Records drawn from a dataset
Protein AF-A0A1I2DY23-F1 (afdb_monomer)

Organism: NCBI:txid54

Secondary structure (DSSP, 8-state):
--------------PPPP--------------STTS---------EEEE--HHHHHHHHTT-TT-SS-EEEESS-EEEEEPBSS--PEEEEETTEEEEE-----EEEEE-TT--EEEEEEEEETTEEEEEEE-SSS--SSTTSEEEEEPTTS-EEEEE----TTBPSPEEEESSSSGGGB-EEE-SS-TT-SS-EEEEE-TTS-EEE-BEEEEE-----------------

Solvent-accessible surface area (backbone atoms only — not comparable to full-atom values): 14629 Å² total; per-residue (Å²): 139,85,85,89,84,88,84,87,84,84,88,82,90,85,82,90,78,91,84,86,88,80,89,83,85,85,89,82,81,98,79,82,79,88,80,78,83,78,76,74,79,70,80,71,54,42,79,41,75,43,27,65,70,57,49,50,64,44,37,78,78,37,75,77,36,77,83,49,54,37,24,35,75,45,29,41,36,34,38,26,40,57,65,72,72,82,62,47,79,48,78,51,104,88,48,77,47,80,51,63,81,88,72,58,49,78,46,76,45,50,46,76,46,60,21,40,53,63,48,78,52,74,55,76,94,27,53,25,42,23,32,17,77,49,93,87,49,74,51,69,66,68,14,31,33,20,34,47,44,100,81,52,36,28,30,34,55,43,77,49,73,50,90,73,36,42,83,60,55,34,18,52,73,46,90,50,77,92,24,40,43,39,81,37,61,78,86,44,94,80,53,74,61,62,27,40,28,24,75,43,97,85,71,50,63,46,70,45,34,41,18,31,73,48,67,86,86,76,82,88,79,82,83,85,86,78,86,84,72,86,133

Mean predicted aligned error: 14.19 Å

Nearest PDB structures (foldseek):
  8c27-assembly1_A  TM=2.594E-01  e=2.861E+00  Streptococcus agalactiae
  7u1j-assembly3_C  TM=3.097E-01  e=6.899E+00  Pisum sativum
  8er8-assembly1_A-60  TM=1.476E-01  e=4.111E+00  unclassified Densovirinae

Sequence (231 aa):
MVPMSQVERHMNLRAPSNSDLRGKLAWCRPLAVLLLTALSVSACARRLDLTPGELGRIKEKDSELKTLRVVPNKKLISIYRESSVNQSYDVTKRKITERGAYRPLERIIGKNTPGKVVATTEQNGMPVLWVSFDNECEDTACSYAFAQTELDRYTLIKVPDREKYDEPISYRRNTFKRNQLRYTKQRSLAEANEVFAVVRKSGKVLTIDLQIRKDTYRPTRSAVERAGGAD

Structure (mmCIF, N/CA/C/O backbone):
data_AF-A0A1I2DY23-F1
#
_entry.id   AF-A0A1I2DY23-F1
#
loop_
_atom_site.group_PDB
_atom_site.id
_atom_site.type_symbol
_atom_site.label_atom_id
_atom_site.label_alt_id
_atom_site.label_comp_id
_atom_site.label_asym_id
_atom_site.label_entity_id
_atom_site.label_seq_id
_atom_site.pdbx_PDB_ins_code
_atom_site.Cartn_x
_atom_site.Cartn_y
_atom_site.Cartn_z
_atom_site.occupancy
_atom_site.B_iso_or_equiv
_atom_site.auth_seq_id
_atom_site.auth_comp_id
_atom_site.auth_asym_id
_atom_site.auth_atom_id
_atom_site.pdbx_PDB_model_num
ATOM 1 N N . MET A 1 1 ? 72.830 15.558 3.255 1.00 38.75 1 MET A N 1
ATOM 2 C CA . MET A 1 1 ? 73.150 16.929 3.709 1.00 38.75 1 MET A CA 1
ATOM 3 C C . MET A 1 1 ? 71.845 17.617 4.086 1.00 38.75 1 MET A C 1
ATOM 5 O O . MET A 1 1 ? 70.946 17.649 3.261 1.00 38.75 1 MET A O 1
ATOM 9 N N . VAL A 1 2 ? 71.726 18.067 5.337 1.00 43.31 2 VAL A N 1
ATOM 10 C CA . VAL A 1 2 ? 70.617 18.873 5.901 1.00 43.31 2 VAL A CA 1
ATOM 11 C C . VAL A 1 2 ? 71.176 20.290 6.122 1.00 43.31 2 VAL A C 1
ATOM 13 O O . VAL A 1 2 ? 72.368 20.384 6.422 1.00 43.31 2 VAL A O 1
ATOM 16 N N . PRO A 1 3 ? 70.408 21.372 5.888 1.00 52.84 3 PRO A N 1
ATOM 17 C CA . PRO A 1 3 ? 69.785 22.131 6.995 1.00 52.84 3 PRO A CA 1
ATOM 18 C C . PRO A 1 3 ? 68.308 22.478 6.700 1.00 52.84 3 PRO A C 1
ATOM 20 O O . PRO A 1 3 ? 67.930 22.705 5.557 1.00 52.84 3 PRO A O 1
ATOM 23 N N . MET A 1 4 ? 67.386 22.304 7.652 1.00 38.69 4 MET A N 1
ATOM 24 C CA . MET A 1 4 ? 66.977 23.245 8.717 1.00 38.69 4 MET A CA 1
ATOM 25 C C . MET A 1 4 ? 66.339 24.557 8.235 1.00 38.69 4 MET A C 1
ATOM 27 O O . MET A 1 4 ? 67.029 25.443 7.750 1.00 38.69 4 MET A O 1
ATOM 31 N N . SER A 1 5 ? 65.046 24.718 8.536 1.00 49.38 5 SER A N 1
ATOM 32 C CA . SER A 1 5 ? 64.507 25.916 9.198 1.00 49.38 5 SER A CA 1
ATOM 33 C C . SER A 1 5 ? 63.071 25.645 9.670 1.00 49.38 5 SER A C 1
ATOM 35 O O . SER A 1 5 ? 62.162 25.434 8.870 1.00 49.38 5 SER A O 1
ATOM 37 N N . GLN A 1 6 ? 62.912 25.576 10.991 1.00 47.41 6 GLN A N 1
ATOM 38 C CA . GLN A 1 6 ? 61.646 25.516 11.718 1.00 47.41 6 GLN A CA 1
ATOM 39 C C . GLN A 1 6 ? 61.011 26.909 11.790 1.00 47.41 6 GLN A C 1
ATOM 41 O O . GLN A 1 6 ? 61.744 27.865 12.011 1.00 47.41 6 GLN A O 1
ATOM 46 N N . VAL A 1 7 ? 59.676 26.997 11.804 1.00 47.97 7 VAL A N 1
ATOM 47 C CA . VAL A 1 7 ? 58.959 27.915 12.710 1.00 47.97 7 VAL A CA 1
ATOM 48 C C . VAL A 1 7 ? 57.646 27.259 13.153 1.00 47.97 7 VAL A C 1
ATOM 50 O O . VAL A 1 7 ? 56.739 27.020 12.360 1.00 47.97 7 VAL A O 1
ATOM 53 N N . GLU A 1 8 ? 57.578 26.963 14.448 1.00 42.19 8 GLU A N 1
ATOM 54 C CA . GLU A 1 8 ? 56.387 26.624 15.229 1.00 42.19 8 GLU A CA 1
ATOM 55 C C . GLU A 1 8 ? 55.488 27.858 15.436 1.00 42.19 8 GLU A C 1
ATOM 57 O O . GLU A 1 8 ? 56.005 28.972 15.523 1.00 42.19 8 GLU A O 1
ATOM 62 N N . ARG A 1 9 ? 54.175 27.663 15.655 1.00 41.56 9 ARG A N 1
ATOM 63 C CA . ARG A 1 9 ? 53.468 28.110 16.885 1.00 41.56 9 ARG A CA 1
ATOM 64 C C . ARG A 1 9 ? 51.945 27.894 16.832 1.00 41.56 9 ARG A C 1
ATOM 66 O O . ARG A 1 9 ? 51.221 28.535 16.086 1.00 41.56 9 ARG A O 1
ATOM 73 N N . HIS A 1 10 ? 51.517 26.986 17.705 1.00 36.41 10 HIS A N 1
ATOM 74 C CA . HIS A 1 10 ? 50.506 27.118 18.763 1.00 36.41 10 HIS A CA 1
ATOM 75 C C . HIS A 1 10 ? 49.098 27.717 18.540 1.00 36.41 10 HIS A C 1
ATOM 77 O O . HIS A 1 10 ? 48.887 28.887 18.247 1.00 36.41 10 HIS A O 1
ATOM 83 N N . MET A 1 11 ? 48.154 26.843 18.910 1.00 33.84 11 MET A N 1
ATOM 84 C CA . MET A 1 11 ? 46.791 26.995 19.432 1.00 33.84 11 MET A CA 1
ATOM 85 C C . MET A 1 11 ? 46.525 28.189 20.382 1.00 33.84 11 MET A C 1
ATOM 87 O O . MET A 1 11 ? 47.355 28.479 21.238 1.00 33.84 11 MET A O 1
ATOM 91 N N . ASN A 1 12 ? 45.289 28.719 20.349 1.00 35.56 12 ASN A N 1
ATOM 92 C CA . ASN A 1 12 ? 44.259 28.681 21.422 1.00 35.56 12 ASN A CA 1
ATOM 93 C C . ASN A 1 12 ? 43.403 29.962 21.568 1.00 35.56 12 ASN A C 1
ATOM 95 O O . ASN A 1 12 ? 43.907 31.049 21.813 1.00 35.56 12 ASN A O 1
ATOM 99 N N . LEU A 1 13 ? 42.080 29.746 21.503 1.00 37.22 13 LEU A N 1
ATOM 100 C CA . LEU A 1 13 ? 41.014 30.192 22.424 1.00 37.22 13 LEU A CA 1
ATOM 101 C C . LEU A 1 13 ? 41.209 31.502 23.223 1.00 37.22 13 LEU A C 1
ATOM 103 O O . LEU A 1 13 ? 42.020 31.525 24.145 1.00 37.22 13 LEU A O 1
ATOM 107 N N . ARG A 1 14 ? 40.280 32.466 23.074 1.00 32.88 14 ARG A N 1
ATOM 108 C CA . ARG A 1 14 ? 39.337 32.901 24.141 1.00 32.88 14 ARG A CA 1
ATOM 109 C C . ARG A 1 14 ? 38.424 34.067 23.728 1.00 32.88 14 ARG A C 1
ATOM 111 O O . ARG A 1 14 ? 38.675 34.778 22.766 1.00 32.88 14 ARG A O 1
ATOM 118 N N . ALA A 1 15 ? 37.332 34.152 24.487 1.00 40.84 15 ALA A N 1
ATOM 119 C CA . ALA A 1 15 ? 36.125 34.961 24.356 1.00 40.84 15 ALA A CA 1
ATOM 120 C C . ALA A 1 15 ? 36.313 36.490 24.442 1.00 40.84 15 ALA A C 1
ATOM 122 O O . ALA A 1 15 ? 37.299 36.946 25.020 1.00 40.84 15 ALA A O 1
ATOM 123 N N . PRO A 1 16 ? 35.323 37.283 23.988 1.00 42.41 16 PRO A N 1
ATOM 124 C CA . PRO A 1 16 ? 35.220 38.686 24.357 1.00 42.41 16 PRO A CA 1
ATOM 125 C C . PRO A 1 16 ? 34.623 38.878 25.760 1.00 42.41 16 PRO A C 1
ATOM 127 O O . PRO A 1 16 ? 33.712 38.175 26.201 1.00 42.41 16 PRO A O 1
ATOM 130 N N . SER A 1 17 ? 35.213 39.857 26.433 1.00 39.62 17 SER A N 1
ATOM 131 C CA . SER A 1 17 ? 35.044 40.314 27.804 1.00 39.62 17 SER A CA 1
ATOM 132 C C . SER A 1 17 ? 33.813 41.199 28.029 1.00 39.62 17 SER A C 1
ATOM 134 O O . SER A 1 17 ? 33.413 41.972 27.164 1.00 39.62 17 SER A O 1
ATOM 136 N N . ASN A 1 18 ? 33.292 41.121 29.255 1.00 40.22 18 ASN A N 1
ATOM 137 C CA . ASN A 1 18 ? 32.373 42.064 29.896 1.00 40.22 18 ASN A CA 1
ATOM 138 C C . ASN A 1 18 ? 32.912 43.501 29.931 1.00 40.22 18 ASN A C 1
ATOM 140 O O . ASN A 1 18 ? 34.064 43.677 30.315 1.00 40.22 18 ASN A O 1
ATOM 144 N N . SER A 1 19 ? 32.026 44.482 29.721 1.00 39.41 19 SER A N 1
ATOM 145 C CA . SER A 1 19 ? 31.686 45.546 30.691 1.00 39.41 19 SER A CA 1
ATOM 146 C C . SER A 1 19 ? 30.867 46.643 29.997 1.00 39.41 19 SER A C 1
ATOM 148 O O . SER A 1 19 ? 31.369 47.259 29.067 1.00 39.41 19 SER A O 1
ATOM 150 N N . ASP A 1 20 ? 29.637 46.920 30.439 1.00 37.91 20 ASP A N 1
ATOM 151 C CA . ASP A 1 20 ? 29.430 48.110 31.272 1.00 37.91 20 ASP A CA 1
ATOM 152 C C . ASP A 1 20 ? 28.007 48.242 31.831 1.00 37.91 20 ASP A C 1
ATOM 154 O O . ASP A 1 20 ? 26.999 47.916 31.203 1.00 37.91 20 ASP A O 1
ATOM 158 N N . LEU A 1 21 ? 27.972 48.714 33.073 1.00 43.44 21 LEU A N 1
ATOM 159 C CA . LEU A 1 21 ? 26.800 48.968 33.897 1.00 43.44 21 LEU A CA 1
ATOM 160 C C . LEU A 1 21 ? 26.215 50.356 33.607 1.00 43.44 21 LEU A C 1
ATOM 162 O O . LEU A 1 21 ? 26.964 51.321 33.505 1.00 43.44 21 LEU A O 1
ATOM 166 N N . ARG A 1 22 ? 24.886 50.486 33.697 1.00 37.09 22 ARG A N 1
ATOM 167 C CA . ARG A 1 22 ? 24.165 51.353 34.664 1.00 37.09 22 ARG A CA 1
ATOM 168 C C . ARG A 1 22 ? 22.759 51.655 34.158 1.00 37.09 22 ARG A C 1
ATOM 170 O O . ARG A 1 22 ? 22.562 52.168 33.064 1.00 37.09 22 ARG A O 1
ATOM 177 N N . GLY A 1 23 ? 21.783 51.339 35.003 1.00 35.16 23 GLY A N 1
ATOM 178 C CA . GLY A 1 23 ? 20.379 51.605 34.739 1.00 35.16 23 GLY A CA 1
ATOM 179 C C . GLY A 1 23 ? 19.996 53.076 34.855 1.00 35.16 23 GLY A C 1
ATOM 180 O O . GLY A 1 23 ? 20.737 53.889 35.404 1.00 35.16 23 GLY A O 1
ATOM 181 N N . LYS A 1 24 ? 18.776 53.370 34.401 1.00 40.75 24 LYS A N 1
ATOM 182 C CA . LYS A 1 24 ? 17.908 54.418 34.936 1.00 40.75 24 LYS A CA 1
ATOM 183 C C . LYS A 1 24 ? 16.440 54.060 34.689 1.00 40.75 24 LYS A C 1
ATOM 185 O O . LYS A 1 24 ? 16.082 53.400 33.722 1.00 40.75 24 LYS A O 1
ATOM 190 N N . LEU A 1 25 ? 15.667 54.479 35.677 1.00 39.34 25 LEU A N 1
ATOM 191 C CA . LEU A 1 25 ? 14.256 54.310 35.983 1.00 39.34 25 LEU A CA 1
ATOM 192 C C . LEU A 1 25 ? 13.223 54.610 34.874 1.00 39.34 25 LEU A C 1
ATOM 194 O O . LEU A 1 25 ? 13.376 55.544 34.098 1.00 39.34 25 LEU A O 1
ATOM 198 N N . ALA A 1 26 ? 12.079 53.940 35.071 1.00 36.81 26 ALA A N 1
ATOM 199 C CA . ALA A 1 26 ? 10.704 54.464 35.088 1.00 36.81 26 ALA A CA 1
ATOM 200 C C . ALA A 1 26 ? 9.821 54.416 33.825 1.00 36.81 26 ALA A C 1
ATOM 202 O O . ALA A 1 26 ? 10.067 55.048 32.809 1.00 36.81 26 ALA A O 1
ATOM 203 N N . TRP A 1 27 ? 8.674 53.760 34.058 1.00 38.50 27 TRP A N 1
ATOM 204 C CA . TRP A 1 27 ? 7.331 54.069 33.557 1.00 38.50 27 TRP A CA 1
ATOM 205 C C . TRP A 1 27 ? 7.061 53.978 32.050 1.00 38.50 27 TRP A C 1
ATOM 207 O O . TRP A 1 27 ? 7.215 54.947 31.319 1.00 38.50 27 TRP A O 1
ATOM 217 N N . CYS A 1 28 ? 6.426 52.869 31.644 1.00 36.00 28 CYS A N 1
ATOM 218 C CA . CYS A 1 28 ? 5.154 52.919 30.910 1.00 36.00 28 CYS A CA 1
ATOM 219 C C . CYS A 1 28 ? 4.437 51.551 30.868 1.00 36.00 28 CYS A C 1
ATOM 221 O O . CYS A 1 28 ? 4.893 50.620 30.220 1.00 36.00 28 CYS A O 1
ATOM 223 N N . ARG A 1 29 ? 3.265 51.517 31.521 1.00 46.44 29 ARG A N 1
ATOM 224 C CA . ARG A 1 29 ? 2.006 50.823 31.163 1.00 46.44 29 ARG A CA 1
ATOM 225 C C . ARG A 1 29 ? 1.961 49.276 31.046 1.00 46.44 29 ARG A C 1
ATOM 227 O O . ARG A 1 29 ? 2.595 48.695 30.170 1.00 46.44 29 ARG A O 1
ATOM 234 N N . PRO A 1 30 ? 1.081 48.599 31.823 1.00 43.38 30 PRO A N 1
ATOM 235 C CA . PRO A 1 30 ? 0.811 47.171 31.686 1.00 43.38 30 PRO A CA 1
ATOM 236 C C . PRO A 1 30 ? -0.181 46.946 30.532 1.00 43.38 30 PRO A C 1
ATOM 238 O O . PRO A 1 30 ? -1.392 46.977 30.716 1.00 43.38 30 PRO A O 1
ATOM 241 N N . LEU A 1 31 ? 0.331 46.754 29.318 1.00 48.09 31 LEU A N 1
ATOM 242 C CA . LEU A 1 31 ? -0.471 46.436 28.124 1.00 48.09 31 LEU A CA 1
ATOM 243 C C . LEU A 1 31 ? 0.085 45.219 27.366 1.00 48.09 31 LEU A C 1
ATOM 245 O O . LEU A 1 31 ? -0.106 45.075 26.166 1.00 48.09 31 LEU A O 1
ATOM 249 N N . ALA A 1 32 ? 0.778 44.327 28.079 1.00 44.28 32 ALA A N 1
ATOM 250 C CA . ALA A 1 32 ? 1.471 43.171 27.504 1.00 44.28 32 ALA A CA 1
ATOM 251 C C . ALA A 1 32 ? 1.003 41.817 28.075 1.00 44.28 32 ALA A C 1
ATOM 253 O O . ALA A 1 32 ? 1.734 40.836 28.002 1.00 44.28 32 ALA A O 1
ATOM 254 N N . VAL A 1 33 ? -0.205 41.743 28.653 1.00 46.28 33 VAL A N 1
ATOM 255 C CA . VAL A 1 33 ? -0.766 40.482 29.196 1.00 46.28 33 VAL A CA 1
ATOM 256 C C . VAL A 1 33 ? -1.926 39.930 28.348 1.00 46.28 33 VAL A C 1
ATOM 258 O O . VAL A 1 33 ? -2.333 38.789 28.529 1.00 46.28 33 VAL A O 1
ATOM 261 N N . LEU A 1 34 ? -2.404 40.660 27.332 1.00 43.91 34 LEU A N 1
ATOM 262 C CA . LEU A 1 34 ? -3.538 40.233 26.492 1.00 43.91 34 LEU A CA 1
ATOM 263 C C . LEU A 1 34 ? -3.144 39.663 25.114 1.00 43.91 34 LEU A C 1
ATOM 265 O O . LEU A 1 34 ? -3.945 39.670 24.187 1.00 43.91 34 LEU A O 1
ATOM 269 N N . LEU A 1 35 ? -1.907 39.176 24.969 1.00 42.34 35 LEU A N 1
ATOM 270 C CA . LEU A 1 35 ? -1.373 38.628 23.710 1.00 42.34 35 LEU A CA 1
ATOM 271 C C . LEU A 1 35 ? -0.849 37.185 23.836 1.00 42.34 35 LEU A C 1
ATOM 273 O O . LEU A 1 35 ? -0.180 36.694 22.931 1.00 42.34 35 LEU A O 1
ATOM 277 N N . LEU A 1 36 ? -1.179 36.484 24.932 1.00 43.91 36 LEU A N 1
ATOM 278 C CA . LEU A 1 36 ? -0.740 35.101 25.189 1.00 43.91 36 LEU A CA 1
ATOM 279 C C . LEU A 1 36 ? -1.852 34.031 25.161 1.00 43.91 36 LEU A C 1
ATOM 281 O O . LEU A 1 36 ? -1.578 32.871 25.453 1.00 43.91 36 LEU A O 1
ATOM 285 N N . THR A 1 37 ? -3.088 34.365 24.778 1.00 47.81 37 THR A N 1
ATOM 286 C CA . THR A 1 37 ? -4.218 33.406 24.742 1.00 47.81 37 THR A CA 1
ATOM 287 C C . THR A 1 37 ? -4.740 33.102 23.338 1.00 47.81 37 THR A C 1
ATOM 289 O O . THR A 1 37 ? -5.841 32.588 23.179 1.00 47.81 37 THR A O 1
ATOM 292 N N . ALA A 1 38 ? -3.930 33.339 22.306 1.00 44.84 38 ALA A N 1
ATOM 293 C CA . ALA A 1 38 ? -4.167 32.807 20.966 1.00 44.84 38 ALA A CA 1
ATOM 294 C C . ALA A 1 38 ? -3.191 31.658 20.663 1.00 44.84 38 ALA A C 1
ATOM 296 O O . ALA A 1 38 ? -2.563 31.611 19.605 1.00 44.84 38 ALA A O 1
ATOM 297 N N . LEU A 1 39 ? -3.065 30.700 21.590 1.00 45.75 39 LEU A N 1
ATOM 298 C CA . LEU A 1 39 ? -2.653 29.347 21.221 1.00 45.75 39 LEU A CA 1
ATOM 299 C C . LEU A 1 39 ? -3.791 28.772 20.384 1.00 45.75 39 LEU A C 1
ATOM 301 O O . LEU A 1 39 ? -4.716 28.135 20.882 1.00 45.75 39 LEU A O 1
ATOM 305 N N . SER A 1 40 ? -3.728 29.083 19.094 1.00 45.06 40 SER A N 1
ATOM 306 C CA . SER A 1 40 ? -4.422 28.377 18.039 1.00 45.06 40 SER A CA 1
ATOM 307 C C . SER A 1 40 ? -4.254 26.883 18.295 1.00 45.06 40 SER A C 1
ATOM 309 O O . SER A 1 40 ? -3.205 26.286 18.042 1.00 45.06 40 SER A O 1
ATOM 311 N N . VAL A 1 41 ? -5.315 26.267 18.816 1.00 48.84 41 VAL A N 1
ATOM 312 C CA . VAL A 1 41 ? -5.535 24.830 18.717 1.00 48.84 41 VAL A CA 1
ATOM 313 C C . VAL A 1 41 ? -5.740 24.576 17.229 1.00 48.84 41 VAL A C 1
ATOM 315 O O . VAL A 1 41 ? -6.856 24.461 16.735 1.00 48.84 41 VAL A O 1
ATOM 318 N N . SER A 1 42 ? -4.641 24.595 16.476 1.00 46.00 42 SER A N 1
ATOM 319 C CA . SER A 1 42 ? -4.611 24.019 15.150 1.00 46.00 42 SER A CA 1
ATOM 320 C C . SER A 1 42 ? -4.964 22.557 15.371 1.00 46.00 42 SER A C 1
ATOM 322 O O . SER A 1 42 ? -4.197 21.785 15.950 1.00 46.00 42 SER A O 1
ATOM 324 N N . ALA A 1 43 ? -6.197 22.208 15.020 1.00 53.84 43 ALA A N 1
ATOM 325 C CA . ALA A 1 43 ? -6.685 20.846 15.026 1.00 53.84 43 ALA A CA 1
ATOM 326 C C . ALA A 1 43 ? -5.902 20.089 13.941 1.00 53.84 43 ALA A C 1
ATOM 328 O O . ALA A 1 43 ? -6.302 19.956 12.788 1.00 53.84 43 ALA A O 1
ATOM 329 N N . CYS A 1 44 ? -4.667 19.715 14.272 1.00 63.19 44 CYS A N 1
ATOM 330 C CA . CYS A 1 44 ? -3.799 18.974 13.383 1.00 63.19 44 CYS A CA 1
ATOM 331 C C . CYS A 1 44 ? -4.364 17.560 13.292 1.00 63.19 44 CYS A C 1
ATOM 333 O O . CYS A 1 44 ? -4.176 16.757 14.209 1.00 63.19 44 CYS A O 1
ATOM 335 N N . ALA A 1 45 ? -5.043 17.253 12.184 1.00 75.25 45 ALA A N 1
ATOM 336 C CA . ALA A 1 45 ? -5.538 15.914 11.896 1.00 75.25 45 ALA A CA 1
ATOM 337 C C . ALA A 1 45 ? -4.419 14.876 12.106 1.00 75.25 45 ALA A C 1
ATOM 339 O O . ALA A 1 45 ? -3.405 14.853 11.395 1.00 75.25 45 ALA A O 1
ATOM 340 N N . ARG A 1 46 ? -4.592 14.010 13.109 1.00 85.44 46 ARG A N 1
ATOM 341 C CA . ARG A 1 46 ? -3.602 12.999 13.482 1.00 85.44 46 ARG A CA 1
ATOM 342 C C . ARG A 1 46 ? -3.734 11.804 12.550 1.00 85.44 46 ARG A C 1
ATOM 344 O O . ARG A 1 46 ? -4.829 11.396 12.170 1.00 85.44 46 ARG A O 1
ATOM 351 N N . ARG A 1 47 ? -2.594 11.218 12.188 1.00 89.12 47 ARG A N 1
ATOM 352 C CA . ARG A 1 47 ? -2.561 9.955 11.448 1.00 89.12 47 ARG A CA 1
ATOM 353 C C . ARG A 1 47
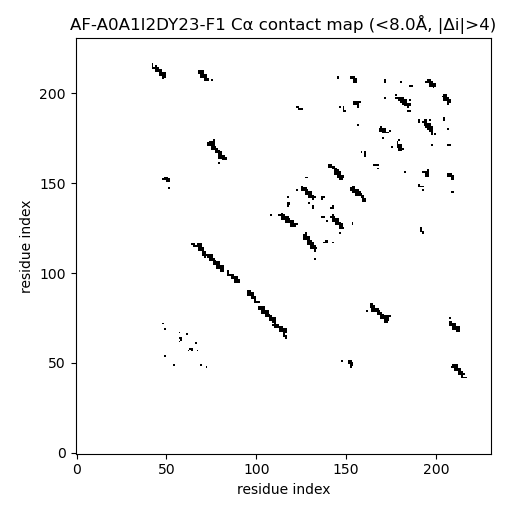 ? -2.722 8.796 12.418 1.00 89.12 47 ARG A C 1
ATOM 355 O O . ARG A 1 47 ? -1.958 8.703 13.379 1.00 89.12 47 ARG A O 1
ATOM 362 N N . LEU A 1 48 ? -3.683 7.932 12.139 1.00 92.38 48 LEU A N 1
ATOM 363 C CA . LEU A 1 48 ? -3.945 6.717 12.900 1.00 92.38 48 LEU A CA 1
ATOM 364 C C . LEU A 1 48 ? -3.893 5.522 11.956 1.00 92.38 48 LEU A C 1
ATOM 366 O O . LEU A 1 48 ? -4.275 5.641 10.793 1.00 92.38 48 LEU A O 1
ATOM 370 N N . ASP A 1 49 ? -3.387 4.396 12.448 1.00 93.31 49 ASP A N 1
ATOM 371 C CA . ASP A 1 49 ? -3.440 3.139 11.705 1.00 93.31 49 ASP A CA 1
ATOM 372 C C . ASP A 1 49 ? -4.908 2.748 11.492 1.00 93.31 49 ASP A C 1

**Directions for this task:**
The answer must be an exact transcription of the lines from the one containing "47 ARG A C 1" through the last line of the records above, both included, with no pictures.

**Solution to this exercise:**
 ? -2.722 8.796 12.418 1.00 89.12 47 ARG A C 1
ATOM 355 O O . ARG A 1 47 ? -1.958 8.703 13.379 1.00 89.12 47 ARG A O 1
ATOM 362 N N . LEU A 1 48 ? -3.683 7.932 12.139 1.00 92.38 48 LEU A N 1
ATOM 363 C CA . LEU A 1 48 ? -3.945 6.717 12.900 1.00 92.38 48 LEU A CA 1
ATOM 364 C C . LEU A 1 48 ? -3.893 5.522 11.956 1.00 92.38 48 LEU A C 1
ATOM 366 O O . LEU A 1 48 ? -4.275 5.641 10.793 1.00 92.38 48 LEU A O 1
ATOM 370 N N . ASP A 1 49 ? -3.387 4.396 12.448 1.00 93.31 49 ASP A N 1
ATOM 371 C CA . ASP A 1 49 ? -3.440 3.139 11.705 1.00 93.31 49 ASP A CA 1
ATOM 372 C C . ASP A 1 49 ? -4.908 2.748 11.492 1.00 93.31 49 ASP A C 1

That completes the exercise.